Latent variable models for the inference of ancestry and natural selection in Humans
Estimating genetic ancestry and understanding the action of natural selection in genomes are major objectives of evolutionary biology and have important implications for human health. Latent variable models have a very long tradition in this scientific area, and they have become one of the most prominent techniques in analyzing massive genomic data sets. This talk will survey the history of application of latent variable models in population genetics, emphasizing the connection between statistical factors and the biological notion of genetic ancestry. It will provide key insights on recent developments in the field, and their relationships to parallel developments in other fields such as text or image analysis. My presentation will provide several examples of latent variable modeling in population genetics with applications to detecting fine-scale population structure and targets of natural selection in Humans.
José Bioucas Dias
Blind Hyperspectral Unmixing
Hyperspectral cameras (HSCs) acquire spectral vectors with hundreds or thousands of components from each pixel in a surface or scene. The wide spectral coverage and high spectral resolution of these instruments enable fine material identification via spectroscopic analysis, which facilitates countless applications that require identifying materials in scenarios unsuitable for classical spectroscopic analysis.
However, due to the usual low spatial resolution of HSCs, microscopic material mixing, and multiple scattering, the spectra measured by HSCs are mixtures of spectra of the materials present in the scene (termed endmembers) under analysis. Hyperspectral unmixing (HU) is a blind source separation problem, which aims at estimating the number of endmembers, their spectral signatures, and the material abundances at each pixel. HU is a challenging ill-posed inverse problem owing to model inaccuracies, highly correlated spectral signatures, mixing nonlinearities, observation noise, atmospheric perturbations, and endmember variability.
In this talk I will review the blind HU inverse problem, which is formally similar to blind source separation problems that appear in, namely, chemometrics, topic modeling, and audio. I will address key developments, which include pure pixel search, convex geometry, dictionary-based sparse regression, and nonnegative matrix factorization. Mathematical problems and potential solutions are described from a viewpoint of signal processing theory and methods. Algorithm characteristics are illustrated.

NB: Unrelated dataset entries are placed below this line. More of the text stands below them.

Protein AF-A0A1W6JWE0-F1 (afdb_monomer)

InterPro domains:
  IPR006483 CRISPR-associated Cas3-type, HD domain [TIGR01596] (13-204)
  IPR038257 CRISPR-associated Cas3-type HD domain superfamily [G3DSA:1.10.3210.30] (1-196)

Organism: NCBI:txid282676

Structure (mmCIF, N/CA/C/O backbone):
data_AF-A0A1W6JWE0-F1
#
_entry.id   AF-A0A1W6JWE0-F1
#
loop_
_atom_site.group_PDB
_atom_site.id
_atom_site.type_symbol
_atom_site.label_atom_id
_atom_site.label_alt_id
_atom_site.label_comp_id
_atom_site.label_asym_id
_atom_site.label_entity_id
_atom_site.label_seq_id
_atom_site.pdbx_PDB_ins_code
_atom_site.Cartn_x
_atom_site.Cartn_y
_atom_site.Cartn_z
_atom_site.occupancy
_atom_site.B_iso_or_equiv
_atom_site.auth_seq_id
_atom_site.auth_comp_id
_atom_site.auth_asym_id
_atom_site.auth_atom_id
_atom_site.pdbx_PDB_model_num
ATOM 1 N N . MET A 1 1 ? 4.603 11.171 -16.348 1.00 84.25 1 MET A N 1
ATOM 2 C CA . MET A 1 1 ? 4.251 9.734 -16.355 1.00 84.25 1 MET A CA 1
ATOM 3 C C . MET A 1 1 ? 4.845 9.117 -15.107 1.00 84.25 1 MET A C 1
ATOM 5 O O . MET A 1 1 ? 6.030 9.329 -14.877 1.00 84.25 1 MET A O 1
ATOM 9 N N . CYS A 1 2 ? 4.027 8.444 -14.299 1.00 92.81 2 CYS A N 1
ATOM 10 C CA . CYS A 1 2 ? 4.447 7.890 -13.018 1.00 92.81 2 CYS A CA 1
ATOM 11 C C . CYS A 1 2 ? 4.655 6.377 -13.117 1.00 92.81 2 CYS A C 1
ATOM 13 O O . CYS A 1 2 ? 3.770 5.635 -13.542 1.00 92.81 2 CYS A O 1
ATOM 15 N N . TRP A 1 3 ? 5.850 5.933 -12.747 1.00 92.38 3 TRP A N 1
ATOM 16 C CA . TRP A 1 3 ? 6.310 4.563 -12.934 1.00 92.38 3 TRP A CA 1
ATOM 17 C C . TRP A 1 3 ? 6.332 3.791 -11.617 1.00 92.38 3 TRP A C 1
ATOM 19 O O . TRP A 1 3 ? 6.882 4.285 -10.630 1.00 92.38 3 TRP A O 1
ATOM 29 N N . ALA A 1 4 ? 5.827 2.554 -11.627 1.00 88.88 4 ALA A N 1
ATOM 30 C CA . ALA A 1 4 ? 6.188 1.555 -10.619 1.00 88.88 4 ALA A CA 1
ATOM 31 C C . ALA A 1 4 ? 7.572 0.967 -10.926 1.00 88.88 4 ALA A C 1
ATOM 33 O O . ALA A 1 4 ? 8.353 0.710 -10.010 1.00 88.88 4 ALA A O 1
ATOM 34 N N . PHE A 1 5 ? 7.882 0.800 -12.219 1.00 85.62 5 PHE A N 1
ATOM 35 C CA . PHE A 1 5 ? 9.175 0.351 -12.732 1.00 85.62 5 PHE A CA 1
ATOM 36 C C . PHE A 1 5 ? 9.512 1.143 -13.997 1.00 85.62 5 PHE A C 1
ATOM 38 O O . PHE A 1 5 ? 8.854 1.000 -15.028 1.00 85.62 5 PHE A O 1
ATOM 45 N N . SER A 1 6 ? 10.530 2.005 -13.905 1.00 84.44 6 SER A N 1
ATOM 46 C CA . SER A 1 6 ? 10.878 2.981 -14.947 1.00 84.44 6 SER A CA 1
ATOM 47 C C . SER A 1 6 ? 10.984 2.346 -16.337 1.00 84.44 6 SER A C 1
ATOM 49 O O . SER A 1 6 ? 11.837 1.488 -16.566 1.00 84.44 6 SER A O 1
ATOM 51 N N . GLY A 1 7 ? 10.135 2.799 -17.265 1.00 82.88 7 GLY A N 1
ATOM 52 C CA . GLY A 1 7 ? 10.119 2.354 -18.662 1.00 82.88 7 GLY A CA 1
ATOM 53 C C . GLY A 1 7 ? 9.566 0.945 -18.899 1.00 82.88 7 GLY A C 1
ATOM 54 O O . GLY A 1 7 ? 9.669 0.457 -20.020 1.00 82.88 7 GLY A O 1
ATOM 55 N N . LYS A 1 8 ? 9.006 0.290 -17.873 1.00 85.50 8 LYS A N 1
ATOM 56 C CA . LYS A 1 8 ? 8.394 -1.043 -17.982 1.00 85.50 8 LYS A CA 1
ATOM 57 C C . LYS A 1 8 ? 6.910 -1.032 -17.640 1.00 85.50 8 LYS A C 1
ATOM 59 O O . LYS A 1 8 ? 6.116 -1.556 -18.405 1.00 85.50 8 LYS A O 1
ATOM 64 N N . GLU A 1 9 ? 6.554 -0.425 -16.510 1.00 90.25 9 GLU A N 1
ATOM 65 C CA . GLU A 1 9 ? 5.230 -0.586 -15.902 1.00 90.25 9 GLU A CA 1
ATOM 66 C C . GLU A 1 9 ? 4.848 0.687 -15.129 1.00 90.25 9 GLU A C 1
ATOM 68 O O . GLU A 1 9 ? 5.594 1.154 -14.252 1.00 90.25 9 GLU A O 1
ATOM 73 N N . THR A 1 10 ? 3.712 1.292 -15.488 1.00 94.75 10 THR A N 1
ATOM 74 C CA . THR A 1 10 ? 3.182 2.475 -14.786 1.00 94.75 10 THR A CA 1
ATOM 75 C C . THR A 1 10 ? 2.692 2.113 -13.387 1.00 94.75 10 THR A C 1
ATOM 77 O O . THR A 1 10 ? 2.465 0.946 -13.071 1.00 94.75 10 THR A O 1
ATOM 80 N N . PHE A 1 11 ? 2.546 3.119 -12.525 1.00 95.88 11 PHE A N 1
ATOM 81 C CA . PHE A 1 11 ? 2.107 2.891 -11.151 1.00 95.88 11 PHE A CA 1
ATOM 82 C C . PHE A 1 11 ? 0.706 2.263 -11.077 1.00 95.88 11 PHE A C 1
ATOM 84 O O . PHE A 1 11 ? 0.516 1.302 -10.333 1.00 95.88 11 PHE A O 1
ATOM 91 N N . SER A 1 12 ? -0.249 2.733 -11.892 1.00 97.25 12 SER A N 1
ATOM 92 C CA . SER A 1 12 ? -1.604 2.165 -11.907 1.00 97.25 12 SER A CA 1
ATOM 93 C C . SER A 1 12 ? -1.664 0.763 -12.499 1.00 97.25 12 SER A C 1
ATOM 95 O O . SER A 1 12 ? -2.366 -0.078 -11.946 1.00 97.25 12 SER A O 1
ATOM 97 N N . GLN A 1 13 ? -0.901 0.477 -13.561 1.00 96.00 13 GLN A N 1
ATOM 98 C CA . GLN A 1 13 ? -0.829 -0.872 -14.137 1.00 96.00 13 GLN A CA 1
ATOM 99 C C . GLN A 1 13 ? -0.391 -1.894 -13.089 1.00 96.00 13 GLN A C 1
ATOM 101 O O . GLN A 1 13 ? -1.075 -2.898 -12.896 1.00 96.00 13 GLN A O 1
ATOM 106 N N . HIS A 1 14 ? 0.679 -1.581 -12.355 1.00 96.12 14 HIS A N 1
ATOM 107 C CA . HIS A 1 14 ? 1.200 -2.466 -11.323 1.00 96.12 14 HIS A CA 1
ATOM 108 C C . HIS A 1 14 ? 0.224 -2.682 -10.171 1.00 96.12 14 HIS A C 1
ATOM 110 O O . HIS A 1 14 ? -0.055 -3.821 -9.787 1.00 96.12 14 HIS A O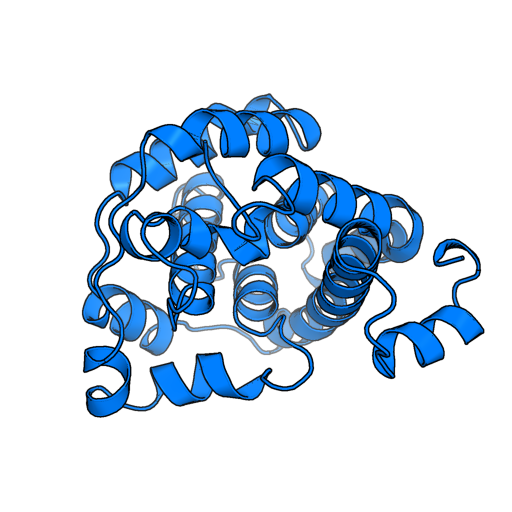 1
ATOM 116 N N . GLY A 1 15 ? -0.330 -1.590 -9.636 1.00 97.38 15 GLY A N 1
ATOM 117 C CA . GLY A 1 15 ? -1.280 -1.659 -8.529 1.00 97.38 15 GLY A CA 1
ATOM 118 C C . GLY A 1 15 ? -2.543 -2.442 -8.894 1.00 97.38 15 GLY A C 1
ATOM 119 O O . GLY A 1 15 ? -2.985 -3.289 -8.121 1.00 97.38 15 GLY A O 1
ATOM 120 N N . ILE A 1 16 ? -3.093 -2.212 -10.092 1.00 98.06 16 ILE A N 1
ATOM 121 C CA . ILE A 1 16 ? -4.310 -2.882 -10.571 1.00 98.06 16 ILE A CA 1
ATOM 122 C C . ILE A 1 16 ? -4.047 -4.359 -10.885 1.00 98.06 16 ILE A C 1
ATOM 124 O O . ILE A 1 16 ? -4.856 -5.207 -10.517 1.00 98.06 16 ILE A O 1
ATOM 128 N N . GLU A 1 17 ? -2.926 -4.713 -11.521 1.00 96.44 17 GLU A N 1
ATOM 129 C CA . GLU A 1 17 ? -2.605 -6.124 -11.774 1.00 96.44 17 GLU A CA 1
ATOM 130 C C . GLU A 1 17 ? -2.390 -6.886 -10.460 1.00 96.44 17 GLU A C 1
ATOM 132 O O . GLU A 1 17 ? -2.937 -7.976 -10.283 1.00 96.44 17 GLU A O 1
ATOM 137 N N . THR A 1 18 ? -1.677 -6.284 -9.505 1.00 96.94 18 THR A N 1
ATOM 138 C CA . THR A 1 18 ? -1.481 -6.846 -8.160 1.00 96.94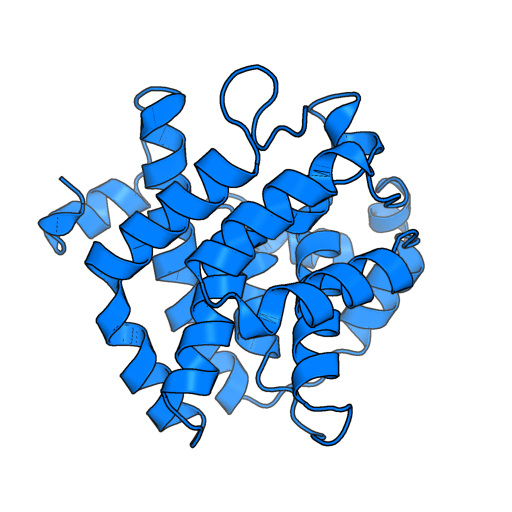 18 THR A CA 1
ATOM 139 C C . THR A 1 18 ? -2.827 -7.066 -7.458 1.00 96.94 18 THR A C 1
ATOM 141 O O . THR A 1 18 ? -3.083 -8.144 -6.916 1.00 96.94 18 THR A O 1
ATOM 144 N N . LEU A 1 19 ? -3.734 -6.087 -7.535 1.00 98.25 19 LEU A N 1
ATOM 145 C CA . LEU A 1 19 ? -5.095 -6.190 -7.006 1.00 98.25 19 LEU A CA 1
ATOM 146 C C . LEU A 1 19 ? -5.909 -7.302 -7.682 1.00 98.25 19 LEU A C 1
ATOM 148 O O . LEU A 1 19 ? -6.606 -8.058 -7.007 1.00 98.25 19 LEU A O 1
ATOM 152 N N . ASN A 1 20 ? -5.799 -7.448 -9.001 1.00 97.75 20 ASN A N 1
ATOM 153 C CA . ASN A 1 20 ? -6.509 -8.483 -9.749 1.00 97.75 20 ASN A CA 1
ATOM 154 C C . ASN A 1 20 ? -6.032 -9.893 -9.389 1.00 97.75 20 ASN A C 1
ATOM 156 O O . ASN A 1 20 ? -6.855 -10.803 -9.264 1.00 97.75 20 ASN A O 1
ATOM 160 N N . VAL A 1 21 ? -4.723 -10.090 -9.193 1.00 96.06 21 VAL A N 1
ATOM 161 C CA . VAL A 1 21 ? -4.187 -11.367 -8.697 1.00 96.06 21 VAL A CA 1
ATOM 162 C C . VAL A 1 21 ? -4.719 -11.651 -7.292 1.00 96.06 21 VAL A C 1
ATOM 164 O O . VAL A 1 21 ? -5.200 -12.758 -7.044 1.00 96.06 21 VAL A O 1
ATOM 167 N N . PHE A 1 22 ? -4.721 -10.650 -6.407 1.00 97.56 22 PHE A N 1
ATOM 168 C CA . PHE A 1 22 ? -5.280 -10.784 -5.064 1.00 97.56 22 PHE A CA 1
ATOM 169 C C . PHE A 1 22 ? -6.756 -11.193 -5.086 1.00 97.56 22 PHE A C 1
ATOM 171 O O . PHE A 1 22 ? -7.114 -12.226 -4.522 1.00 97.56 22 PHE A O 1
ATOM 178 N N . ARG A 1 23 ? -7.606 -10.443 -5.794 1.00 97.62 23 ARG A N 1
ATOM 179 C CA . ARG A 1 23 ? -9.047 -10.723 -5.894 1.00 97.62 23 ARG A CA 1
ATOM 180 C C . ARG A 1 23 ? -9.327 -12.114 -6.464 1.00 97.62 23 ARG A C 1
ATOM 182 O O . ARG A 1 23 ? -10.262 -12.786 -6.039 1.00 97.62 23 ARG A O 1
ATOM 189 N N . ARG A 1 24 ? -8.511 -12.574 -7.416 1.00 96.19 24 ARG A N 1
ATOM 190 C CA . ARG A 1 24 ? -8.677 -13.891 -8.042 1.00 96.19 24 ARG A CA 1
ATOM 191 C C . ARG A 1 24 ? -8.258 -15.049 -7.134 1.00 96.19 24 ARG A C 1
ATOM 193 O O . ARG A 1 24 ? -8.865 -16.113 -7.218 1.00 96.19 24 ARG A O 1
ATOM 200 N N . CYS A 1 25 ? -7.216 -14.867 -6.325 1.00 95.69 25 CYS A N 1
ATOM 201 C CA . CYS A 1 25 ? -6.552 -15.973 -5.629 1.00 95.69 25 CYS A CA 1
ATOM 202 C C . CYS A 1 25 ? -6.626 -15.944 -4.107 1.00 95.69 25 CYS A C 1
ATOM 204 O O . CYS A 1 25 ? -6.297 -16.941 -3.472 1.00 95.69 25 CYS A O 1
ATOM 206 N N . PHE A 1 26 ? -6.981 -14.806 -3.523 1.00 96.50 26 PHE A N 1
ATOM 207 C CA . PHE A 1 26 ? -6.817 -14.565 -2.095 1.00 96.50 26 PHE A CA 1
ATOM 208 C C . PHE A 1 26 ? -7.984 -13.794 -1.469 1.00 96.50 26 PHE A C 1
ATOM 210 O O . PHE A 1 26 ? -7.935 -13.514 -0.270 1.00 96.50 26 PHE A O 1
ATOM 217 N N . GLN A 1 27 ? -9.051 -13.480 -2.217 1.00 96.19 27 GLN A N 1
ATOM 218 C CA . GLN A 1 27 ? -10.200 -12.722 -1.697 1.00 96.19 27 GLN A CA 1
ATOM 219 C C . GLN A 1 27 ? -10.860 -13.407 -0.490 1.00 96.19 27 GLN A C 1
ATOM 221 O O . GLN A 1 27 ? -11.379 -12.733 0.398 1.00 96.19 27 GLN A O 1
ATOM 226 N N . GLU A 1 28 ? -10.788 -14.741 -0.390 1.00 95.50 28 GLU A N 1
ATOM 227 C CA . GLU A 1 28 ? -11.295 -15.495 0.767 1.00 95.50 28 GLU A CA 1
ATOM 228 C C . GLU A 1 28 ? -10.627 -15.127 2.103 1.00 95.50 28 GLU A C 1
ATOM 230 O O . GLU A 1 28 ? -11.161 -15.429 3.172 1.00 95.50 28 GLU A O 1
ATOM 235 N N . THR A 1 29 ? -9.477 -14.449 2.073 1.00 96.50 29 THR A N 1
ATOM 236 C CA . THR A 1 29 ? -8.799 -13.966 3.280 1.00 96.50 29 THR A CA 1
ATOM 237 C C . THR A 1 29 ? -9.562 -12.819 3.947 1.00 96.50 29 THR A C 1
ATOM 239 O O . THR A 1 29 ? -9.557 -12.725 5.174 1.00 96.50 29 THR A O 1
ATOM 242 N N . VAL A 1 30 ? -10.291 -11.996 3.183 1.00 98.00 30 VAL A N 1
ATOM 243 C CA . VAL A 1 30 ? -11.047 -10.831 3.678 1.00 98.00 30 VAL A CA 1
ATOM 244 C C . VAL A 1 30 ? -12.054 -11.201 4.781 1.00 98.00 30 VAL A C 1
ATOM 246 O O . VAL A 1 30 ? -11.954 -10.636 5.875 1.00 98.00 30 VAL A O 1
ATOM 249 N N . PRO A 1 31 ? -12.981 -12.168 4.598 1.00 97.94 31 PRO A N 1
ATOM 250 C CA . PRO A 1 31 ? -13.905 -12.560 5.667 1.00 97.94 31 PRO A CA 1
ATOM 251 C C . PRO A 1 31 ? -13.194 -13.159 6.893 1.00 97.94 31 PRO A C 1
ATOM 253 O O . PRO A 1 31 ? -13.668 -13.000 8.021 1.00 97.94 31 PRO A O 1
ATOM 256 N N . ILE A 1 32 ? -12.038 -13.813 6.714 1.00 96.69 32 ILE A N 1
ATOM 257 C CA . ILE A 1 32 ? -11.230 -14.333 7.831 1.00 96.69 32 ILE A CA 1
ATOM 258 C C . ILE A 1 32 ? -10.671 -13.172 8.659 1.00 96.69 32 ILE A C 1
ATOM 260 O O . ILE A 1 32 ? -10.750 -13.198 9.891 1.00 96.69 32 ILE A O 1
ATOM 264 N N . ILE A 1 33 ? -10.126 -12.152 7.994 1.00 96.38 33 ILE A N 1
ATOM 265 C CA . ILE A 1 33 ? -9.581 -10.957 8.641 1.00 96.38 33 ILE A CA 1
ATOM 266 C C . ILE A 1 33 ? -10.698 -10.187 9.358 1.00 96.38 33 ILE A C 1
ATOM 268 O O . ILE A 1 33 ? -10.554 -9.881 10.542 1.00 96.38 33 ILE A O 1
ATOM 272 N N . ALA A 1 34 ? -11.835 -9.957 8.693 1.00 95.69 34 ALA A N 1
ATOM 273 C CA . ALA A 1 34 ? -12.996 -9.271 9.264 1.00 95.69 34 ALA A CA 1
ATOM 274 C C . ALA A 1 34 ? -13.493 -9.933 10.550 1.00 95.69 34 ALA A C 1
ATOM 276 O O . ALA A 1 34 ? -13.681 -9.265 11.570 1.00 95.69 34 ALA A O 1
ATOM 277 N N . LYS A 1 35 ? -13.590 -11.267 10.551 1.00 95.00 35 LYS A N 1
ATOM 278 C CA . LYS A 1 35 ? -13.956 -12.034 11.743 1.00 95.00 35 LYS A CA 1
ATOM 279 C C . LYS A 1 35 ? -12.938 -11.885 12.879 1.00 95.00 35 LYS A C 1
ATOM 281 O O . LYS A 1 35 ? -13.343 -11.742 14.028 1.00 95.00 35 LYS A O 1
ATOM 286 N N . ARG A 1 36 ? -11.630 -11.920 12.590 1.00 92.94 36 ARG A N 1
ATOM 287 C CA . ARG A 1 36 ? -10.568 -11.783 13.614 1.00 92.94 36 ARG A CA 1
ATOM 288 C C . ARG A 1 36 ? -10.508 -10.384 14.224 1.00 92.94 36 ARG A C 1
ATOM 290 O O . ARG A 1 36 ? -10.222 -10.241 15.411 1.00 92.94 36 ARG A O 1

José Bioucas-Dias received the EE, MSc, PhD, and Habilitation degrees from Instituto Superior Técnico (IST), Portugal, in 1985, 1991, 1995, and 2007, respectively, all in electrical and computer engineering. Since 1995, he has been with the Department of Electrical and Computer Engineering, IST, where he is an Associate Professor. He is also a Senior Researcher with the Pattern and Image Analysis group of the Instituto de Telecomunicações, which is a private non-profit research institution.
Jose Bioucas-Dias has introduced scientific contributions in inverse problems, signal and image processing, pattern recognition, optimization, and remote sensing. He has been involved in several IEEE editorial activities and has been a member of program/technical committees of several international conferences. He is an IEEE Fellow and was included in Thomson Reuters' Highly Cited Researchers 2015 list.